"""
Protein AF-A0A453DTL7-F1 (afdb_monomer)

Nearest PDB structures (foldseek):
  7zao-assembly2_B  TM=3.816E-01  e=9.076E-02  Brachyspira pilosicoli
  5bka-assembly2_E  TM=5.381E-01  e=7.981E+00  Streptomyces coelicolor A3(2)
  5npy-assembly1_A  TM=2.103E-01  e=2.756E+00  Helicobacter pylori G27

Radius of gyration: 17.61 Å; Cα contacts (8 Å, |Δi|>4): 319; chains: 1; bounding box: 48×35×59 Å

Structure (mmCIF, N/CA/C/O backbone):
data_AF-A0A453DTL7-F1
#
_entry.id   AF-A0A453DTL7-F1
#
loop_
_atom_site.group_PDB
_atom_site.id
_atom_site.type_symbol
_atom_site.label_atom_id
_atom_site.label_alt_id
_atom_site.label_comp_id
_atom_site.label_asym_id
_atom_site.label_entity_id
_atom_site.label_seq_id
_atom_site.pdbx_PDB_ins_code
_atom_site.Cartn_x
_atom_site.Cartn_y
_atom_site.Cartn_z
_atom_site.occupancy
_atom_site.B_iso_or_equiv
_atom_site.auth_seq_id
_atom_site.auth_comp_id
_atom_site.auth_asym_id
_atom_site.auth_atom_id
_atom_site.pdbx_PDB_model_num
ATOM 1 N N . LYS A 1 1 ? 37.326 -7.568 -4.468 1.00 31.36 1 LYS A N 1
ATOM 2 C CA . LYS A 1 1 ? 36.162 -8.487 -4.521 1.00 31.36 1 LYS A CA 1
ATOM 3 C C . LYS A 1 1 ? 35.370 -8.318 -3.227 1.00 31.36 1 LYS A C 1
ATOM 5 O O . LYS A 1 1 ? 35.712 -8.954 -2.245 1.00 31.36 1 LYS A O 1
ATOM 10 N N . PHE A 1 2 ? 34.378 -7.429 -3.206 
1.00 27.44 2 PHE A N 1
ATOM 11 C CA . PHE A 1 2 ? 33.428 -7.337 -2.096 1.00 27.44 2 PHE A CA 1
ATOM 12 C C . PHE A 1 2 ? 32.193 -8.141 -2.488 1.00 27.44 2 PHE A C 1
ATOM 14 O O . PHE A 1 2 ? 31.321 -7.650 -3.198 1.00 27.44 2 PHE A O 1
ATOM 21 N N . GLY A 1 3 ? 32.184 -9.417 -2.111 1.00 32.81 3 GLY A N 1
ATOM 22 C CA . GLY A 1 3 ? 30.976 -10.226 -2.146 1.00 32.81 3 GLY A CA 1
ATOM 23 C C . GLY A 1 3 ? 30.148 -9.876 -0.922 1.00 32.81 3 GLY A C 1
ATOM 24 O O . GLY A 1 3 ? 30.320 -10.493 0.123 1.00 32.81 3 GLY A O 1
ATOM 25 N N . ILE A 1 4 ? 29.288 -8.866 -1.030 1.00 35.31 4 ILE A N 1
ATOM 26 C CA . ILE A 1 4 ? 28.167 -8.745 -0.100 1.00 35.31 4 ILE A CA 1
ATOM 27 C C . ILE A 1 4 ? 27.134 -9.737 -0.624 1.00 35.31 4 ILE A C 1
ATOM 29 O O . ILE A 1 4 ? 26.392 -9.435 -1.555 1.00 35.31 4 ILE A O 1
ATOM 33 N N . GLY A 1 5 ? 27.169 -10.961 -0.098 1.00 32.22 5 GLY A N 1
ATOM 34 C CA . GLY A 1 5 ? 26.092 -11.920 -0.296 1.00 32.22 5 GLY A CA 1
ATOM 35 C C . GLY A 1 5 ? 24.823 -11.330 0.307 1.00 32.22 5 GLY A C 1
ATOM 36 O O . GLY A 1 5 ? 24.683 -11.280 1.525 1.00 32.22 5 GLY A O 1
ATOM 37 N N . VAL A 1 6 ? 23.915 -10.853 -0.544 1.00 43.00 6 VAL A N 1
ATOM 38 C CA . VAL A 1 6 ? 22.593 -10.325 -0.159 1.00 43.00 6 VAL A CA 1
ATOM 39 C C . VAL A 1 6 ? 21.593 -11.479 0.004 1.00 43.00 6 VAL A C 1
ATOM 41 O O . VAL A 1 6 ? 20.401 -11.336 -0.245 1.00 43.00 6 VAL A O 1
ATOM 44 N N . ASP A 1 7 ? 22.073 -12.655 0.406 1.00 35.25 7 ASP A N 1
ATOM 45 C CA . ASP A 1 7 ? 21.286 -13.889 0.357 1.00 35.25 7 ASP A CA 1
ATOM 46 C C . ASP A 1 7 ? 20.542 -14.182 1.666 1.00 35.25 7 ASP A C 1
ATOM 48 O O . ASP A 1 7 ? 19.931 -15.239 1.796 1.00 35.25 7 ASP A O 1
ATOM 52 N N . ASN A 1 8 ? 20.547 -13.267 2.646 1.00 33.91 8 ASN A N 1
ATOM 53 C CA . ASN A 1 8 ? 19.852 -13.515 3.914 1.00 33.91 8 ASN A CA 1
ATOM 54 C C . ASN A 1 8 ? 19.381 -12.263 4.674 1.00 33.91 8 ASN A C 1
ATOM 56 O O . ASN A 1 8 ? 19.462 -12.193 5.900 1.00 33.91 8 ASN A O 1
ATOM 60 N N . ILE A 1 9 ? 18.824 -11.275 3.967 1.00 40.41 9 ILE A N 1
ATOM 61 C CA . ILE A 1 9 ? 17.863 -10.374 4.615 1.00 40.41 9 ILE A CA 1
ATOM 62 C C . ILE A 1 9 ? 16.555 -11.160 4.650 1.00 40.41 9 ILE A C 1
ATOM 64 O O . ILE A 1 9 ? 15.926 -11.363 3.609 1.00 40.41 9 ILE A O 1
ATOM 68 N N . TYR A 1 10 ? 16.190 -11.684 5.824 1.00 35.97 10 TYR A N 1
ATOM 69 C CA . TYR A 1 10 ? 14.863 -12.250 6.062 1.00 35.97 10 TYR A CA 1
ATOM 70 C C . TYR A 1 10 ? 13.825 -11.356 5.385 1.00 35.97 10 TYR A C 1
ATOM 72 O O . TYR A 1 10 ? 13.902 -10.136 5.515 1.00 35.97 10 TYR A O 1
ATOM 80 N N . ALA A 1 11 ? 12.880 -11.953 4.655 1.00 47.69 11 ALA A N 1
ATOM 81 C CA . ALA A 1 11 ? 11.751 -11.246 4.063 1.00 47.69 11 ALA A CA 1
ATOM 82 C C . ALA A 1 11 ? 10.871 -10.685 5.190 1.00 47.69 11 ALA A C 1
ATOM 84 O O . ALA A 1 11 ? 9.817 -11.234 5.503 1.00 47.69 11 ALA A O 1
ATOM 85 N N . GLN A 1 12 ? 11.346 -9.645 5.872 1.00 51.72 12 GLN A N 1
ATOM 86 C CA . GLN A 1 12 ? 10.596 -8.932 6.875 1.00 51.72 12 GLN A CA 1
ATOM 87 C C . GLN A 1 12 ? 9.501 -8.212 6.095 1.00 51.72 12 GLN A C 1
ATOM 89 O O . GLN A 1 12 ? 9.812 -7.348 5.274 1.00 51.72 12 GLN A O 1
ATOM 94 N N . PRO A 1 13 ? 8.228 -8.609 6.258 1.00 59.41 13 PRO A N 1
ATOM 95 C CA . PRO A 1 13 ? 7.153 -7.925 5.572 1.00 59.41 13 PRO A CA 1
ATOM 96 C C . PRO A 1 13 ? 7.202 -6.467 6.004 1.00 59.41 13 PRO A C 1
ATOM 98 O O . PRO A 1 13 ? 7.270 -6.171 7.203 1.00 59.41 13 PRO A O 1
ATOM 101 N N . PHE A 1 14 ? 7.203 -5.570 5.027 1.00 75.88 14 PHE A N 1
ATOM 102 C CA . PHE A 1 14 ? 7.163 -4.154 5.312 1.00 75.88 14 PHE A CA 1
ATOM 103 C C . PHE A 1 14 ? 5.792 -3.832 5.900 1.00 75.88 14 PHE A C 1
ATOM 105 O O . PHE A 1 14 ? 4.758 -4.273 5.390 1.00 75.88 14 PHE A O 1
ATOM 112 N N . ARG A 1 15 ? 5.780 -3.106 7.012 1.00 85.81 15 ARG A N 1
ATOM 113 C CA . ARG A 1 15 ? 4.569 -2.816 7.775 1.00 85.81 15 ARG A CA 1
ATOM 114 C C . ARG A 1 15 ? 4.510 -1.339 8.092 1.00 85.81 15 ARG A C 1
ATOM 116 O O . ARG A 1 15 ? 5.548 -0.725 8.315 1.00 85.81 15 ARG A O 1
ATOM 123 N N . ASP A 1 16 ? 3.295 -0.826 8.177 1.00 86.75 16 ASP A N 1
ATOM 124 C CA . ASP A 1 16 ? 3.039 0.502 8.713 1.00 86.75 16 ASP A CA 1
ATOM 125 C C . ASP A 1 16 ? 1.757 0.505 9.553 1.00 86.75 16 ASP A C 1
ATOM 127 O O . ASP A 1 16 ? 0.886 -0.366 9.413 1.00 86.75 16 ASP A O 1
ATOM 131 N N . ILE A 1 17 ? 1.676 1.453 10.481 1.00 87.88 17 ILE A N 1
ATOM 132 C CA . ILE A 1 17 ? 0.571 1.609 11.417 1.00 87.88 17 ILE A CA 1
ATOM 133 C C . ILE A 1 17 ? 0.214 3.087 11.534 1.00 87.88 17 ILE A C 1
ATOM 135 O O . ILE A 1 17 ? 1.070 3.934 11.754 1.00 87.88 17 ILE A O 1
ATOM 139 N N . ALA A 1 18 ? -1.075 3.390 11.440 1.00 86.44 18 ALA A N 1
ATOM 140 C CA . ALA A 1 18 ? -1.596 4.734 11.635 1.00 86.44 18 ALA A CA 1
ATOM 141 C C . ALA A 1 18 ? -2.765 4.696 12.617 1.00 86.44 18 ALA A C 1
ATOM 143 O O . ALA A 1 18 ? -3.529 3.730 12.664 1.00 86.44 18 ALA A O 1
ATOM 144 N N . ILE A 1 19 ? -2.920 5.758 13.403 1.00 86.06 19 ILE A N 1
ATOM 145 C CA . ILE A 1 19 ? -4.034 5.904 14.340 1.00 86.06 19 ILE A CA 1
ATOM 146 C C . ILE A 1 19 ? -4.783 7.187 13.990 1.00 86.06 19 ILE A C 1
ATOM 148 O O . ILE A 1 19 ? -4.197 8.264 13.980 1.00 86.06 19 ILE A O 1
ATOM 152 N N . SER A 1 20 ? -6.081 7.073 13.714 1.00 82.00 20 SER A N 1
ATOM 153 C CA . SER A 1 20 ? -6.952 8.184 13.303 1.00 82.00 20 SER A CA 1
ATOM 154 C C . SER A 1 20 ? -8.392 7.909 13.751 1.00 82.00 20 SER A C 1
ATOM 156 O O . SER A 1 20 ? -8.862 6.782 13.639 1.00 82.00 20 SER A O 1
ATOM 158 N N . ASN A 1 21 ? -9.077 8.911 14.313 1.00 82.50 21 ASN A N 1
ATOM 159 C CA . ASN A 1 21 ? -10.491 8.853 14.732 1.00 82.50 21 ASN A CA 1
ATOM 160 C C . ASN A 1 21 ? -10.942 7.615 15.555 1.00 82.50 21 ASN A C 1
"""
EXERCISE AIM: Give back exactly the lines from the beginning of the records through the line containing "Streptomyces coelicolor A3(2)", and only those.

ANSWER SECTION:
Protein AF-A0A453DTL7-F1 (afdb_monomer)

Nearest PDB structures (foldseek):
  7zao-assembly2_B  TM=3.816E-01  e=9.076E-02  Brachyspira pilosicoli
  5bka-assembly2_E  TM=5.381E-01  e=7.981E+00  Streptomyces coelicolor A3(2)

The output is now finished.